BENEVA Group Insurance
Enrolment and eligibility
Enrolment in the FMRQ’s group insurance plan is mandatory. A resident may, however, refuse to enrol in the health insurance part, for himself and his dependants, as applicable, provided he proves to the Insurer that he is insured under a group health insurance plan providing similar benefits.
Group insurance comes into effect following one month’s continuous service.
Choice of health insurance plans
On first enrolling, you have a choice of three plans: basic, intermediate and superior. Eligible expenses depend on the plan chosen, but all include:
- prescription drug insurance
- travel insurance
- trip cancellation insurance.
N.B. The health insurance plan selected by the resident on enrolment remains in effect throughout residency, except when one of the following events occurs: birth or adoption of a first child, marriage, civil union or cohabitation for a minimum of 12 months, separation of more than 90 consecutive days, divorce or annulment of civil union, or death of spouse or dependent child. You then have 60 days following the event to change plans.
You will also have the opportunity to reconsider your choice at the start of your third year of residency (R3), during the yearly campaign to that effect each June.
Life insurance and long-term disability
The member’s life insurance benefit is one times the annual salary plus $6,400 paid by the establishment.
The waiting period (period not paid) for the long-term salary insurance coverage is 105 weeks. This period is covered by the short-term salary insurance in your collective agreement.
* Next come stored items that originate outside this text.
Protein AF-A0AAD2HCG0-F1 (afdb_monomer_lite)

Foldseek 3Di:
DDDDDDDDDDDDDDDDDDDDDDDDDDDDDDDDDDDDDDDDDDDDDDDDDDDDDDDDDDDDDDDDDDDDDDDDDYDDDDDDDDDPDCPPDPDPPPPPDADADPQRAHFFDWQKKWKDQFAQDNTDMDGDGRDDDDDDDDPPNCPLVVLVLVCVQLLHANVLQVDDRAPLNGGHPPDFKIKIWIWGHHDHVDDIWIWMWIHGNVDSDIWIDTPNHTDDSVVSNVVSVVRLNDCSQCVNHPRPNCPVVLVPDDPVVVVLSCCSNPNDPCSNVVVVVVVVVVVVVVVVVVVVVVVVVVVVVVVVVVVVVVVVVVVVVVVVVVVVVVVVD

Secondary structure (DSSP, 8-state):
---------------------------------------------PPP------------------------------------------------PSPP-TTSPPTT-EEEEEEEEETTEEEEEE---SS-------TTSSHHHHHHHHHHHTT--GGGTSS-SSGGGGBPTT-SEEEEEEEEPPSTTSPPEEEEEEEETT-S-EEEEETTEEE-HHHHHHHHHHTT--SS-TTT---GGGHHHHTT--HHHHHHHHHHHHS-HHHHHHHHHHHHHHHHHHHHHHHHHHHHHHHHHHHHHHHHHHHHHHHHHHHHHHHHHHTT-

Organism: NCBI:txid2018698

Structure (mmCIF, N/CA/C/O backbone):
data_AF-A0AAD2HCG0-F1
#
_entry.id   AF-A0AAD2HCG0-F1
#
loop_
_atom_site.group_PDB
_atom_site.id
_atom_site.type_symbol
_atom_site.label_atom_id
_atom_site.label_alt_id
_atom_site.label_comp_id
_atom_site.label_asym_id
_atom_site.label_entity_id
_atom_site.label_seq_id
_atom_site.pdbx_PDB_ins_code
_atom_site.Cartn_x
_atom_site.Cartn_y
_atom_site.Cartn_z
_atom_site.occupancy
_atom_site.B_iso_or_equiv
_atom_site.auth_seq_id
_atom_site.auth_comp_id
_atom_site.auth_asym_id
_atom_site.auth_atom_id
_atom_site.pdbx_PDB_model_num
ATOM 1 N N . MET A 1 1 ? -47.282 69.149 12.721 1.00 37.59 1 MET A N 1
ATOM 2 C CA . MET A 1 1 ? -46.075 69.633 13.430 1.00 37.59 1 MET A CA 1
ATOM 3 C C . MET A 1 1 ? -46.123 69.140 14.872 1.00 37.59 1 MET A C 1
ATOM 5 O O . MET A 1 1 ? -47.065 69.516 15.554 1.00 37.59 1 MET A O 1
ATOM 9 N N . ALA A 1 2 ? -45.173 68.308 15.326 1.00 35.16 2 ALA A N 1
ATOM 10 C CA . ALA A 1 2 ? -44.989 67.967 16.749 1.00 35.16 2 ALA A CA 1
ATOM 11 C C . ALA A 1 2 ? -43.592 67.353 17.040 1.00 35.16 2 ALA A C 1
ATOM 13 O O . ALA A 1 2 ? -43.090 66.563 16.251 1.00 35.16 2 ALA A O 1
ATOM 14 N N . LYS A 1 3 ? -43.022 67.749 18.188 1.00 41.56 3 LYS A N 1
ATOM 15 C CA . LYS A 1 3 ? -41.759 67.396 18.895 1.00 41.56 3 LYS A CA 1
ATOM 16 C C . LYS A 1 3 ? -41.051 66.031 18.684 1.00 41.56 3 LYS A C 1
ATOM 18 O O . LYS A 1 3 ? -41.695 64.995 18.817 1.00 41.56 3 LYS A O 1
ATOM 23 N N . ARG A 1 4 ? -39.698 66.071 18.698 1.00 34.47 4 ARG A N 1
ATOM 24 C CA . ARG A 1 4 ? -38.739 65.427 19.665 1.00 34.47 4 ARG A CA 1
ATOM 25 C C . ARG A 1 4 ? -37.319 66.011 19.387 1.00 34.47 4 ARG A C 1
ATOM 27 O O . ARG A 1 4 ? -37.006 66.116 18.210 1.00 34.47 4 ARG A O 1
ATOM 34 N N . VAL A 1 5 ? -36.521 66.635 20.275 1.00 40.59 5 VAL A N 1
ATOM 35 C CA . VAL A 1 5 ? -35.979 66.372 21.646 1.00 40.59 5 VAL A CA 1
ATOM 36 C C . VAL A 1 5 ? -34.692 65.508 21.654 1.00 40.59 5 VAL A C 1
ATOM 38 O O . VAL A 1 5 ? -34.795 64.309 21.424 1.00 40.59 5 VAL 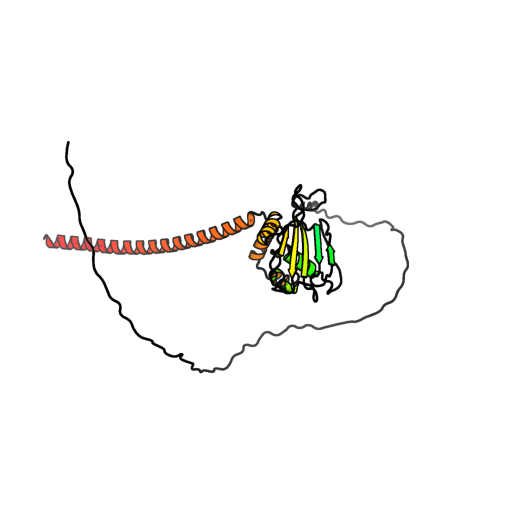A O 1
ATOM 41 N N . GLU A 1 6 ? -33.540 66.188 21.857 1.00 42.47 6 GLU A N 1
ATOM 42 C CA . GLU A 1 6 ? -32.361 65.974 22.767 1.00 42.47 6 GLU A CA 1
ATOM 43 C C . GLU A 1 6 ? -31.966 64.557 23.274 1.00 42.47 6 GLU A C 1
ATOM 45 O O . GLU A 1 6 ? -32.832 63.698 23.402 1.00 42.47 6 GLU A O 1
ATOM 50 N N . SER A 1 7 ? -30.735 64.257 23.748 1.00 41.38 7 SER A N 1
ATOM 51 C CA . SER A 1 7 ? -29.323 64.740 23.578 1.00 41.38 7 SER A CA 1
ATOM 52 C C . SER A 1 7 ? -28.389 63.842 24.446 1.00 41.38 7 SER A C 1
ATOM 54 O O . SER A 1 7 ? -28.903 63.230 25.384 1.00 41.38 7 SER A O 1
ATOM 56 N N . SER A 1 8 ? -27.067 63.736 24.192 1.00 34.31 8 SER A N 1
ATOM 57 C CA . SER A 1 8 ? -26.107 63.070 25.120 1.00 34.31 8 SER A CA 1
ATOM 58 C C . SER A 1 8 ? -24.617 63.171 24.725 1.00 34.31 8 SER A C 1
ATOM 60 O O . SER A 1 8 ? -24.265 62.958 23.564 1.00 34.31 8 SER A O 1
ATOM 62 N N . GLU A 1 9 ? -23.754 63.352 25.732 1.00 43.09 9 GLU A N 1
ATOM 63 C CA . GLU A 1 9 ? -22.302 63.624 25.675 1.00 43.09 9 GLU A CA 1
ATOM 64 C C . GLU A 1 9 ? -21.556 62.755 26.741 1.00 43.09 9 GLU A C 1
ATOM 66 O O . GLU A 1 9 ? -22.215 62.205 27.623 1.00 43.09 9 GLU A O 1
ATOM 71 N N . ASP A 1 10 ? -20.229 62.538 26.796 1.00 38.53 10 ASP A N 1
ATOM 72 C CA . ASP A 1 10 ? -19.060 63.020 26.020 1.00 38.53 10 ASP A CA 1
ATOM 73 C C . ASP A 1 10 ? -18.185 61.804 25.549 1.00 38.53 10 ASP A C 1
ATOM 75 O O . ASP A 1 10 ? -18.726 61.007 24.786 1.00 38.53 10 ASP A O 1
ATOM 79 N N . GLY A 1 11 ? -16.921 61.471 25.898 1.00 34.59 11 GLY A N 1
ATOM 80 C CA . GLY A 1 11 ? -15.815 62.079 26.679 1.00 34.59 11 GLY A CA 1
ATOM 81 C C . GLY A 1 11 ? -14.849 61.019 27.270 1.00 34.59 11 GLY A C 1
ATOM 82 O O . GLY A 1 11 ? -15.320 60.160 28.012 1.00 34.59 11 GLY A O 1
ATOM 83 N N . ASP A 1 12 ? -13.527 61.039 26.982 1.00 36.53 12 ASP A N 1
ATOM 84 C CA . ASP A 1 12 ? -12.573 59.994 27.459 1.00 36.53 12 ASP A CA 1
ATOM 85 C C . ASP A 1 12 ? -11.081 60.440 27.589 1.00 36.53 12 ASP A C 1
ATOM 87 O O . ASP A 1 12 ? -10.577 61.185 26.746 1.00 36.53 12 ASP A O 1
ATOM 91 N N . MET A 1 13 ? -10.365 59.974 28.635 1.00 41.31 13 MET A N 1
ATOM 92 C CA . MET A 1 13 ? -8.920 60.186 28.922 1.00 41.31 13 MET A CA 1
ATOM 93 C C . MET A 1 13 ? -8.369 59.260 30.041 1.00 41.31 13 MET A C 1
ATOM 95 O O . MET A 1 13 ? -8.980 59.190 31.105 1.00 41.31 13 MET A O 1
ATOM 99 N N . ASN A 1 14 ? -7.148 58.697 29.885 1.00 33.56 14 ASN A N 1
ATOM 100 C CA . ASN A 1 14 ? -5.939 58.840 30.760 1.00 33.56 14 ASN A CA 1
ATOM 101 C C . ASN A 1 14 ? -4.818 57.815 30.369 1.00 33.56 14 ASN A C 1
ATOM 103 O O . ASN A 1 14 ? -4.959 57.117 29.369 1.00 33.56 14 ASN A O 1
ATOM 107 N N . SER A 1 15 ? -3.672 57.745 31.080 1.00 39.50 15 SER A N 1
ATOM 108 C CA . SER A 1 15 ? -2.426 57.091 30.609 1.00 39.50 15 SER A CA 1
ATOM 109 C C . SER A 1 15 ? -1.528 56.419 31.681 1.00 39.50 15 SER A C 1
ATOM 111 O O . SER A 1 15 ? -1.567 56.802 32.848 1.00 39.50 15 SER A O 1
ATOM 113 N N . SER A 1 16 ? -0.599 55.558 31.210 1.00 35.41 16 SER A N 1
ATOM 114 C CA . SER A 1 16 ? 0.697 55.160 31.841 1.00 35.41 16 SER A CA 1
ATOM 115 C C . SER A 1 16 ? 0.660 54.217 33.078 1.00 35.41 16 SER A C 1
ATOM 117 O O . SER A 1 16 ? -0.399 54.103 33.692 1.00 35.41 16 SER A O 1
ATOM 119 N N . PRO A 1 17 ? 1.782 53.578 33.533 1.00 50.22 17 PRO A N 1
ATOM 120 C CA . PRO A 1 17 ? 3.136 53.390 32.948 1.00 50.22 17 PRO A CA 1
ATOM 121 C C . PRO A 1 17 ? 3.689 51.918 32.968 1.00 50.22 17 PRO A C 1
ATOM 123 O O . PRO A 1 17 ? 3.051 51.001 33.478 1.00 50.22 17 PRO A O 1
ATOM 126 N N . GLU A 1 18 ? 4.926 51.698 32.481 1.00 37.06 18 GLU A N 1
ATOM 127 C CA . GLU A 1 18 ? 5.748 50.479 32.723 1.00 37.06 18 GLU A CA 1
ATOM 128 C C . GLU A 1 18 ? 6.375 50.423 34.141 1.00 37.06 18 GLU A C 1
ATOM 130 O O . GLU A 1 18 ? 6.485 51.450 34.818 1.00 37.06 18 GLU A O 1
ATOM 135 N N . PRO A 1 19 ? 6.898 49.249 34.568 1.00 45.97 19 PRO A N 1
ATOM 136 C CA . PRO A 1 19 ? 8.329 49.202 34.927 1.00 45.97 19 PRO A CA 1
ATOM 137 C C . PRO A 1 19 ? 9.083 47.912 34.511 1.00 45.97 19 PRO A C 1
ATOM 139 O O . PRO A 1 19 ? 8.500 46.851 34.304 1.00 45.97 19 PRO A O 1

So, at the start of the disability:
- You apply to your establishment for short-term salary insurance benefits;
- 5-day waiting period (taken from the 9.6 sick-bank days);
- Then, 80% of the salary paid by the establishment for 104 weeks;
Once this period has elapsed, you apply for long-term salary insurance benefits:
- 80% of the salary paid by Beneva.
Employee Assistance Program (EAP)
Whether for trouble at work, or for personal, spousal, family, or addiction problems, contact the AEP. Just having a question or concern is enough reason to use this service.
*The EAP is offered to all FMRQ members and their dependents who are covered by Beneva-FMRQ Health Insurance witch comes into effect following one month’s continuous service.
The AEP for resident doctors is:
→ consultations by telephone, online or in office
→ confidential help 24/7
→ access to a site with capsules and columns on subjects related to health and well-being.
What you are entitled to:
Service / Hours
- Psychological help / 12 hrs
- Improved lifestyle habits / 3 hrs
- Locating resources for seniors / 3 hrs
- Help for parents / 3 hrs
- Legal assistance or financial advice / 1 h
- Crisis intervention / unlimited
*Total of 12 hours maximum for all help and support services, per insurance certificate, per year.
All the details in the FMRQ Mobile App
You will find all the details including the phone number exclusives to members for 24/7 support.
Change of status
To change from an individual to a family plan (or vice versa), you must complete the modifications to group insurance form, sign it and give it to the person responsible for group insurance at the hospital that pays you. If you do not know who the person responsible is, ask at the Medical Education office.
If prior to age 25 you were on a parent’s insurance plan as a dependant, you may modify your group insurance by adding the basic health insurance part (which usually includes drug insurance).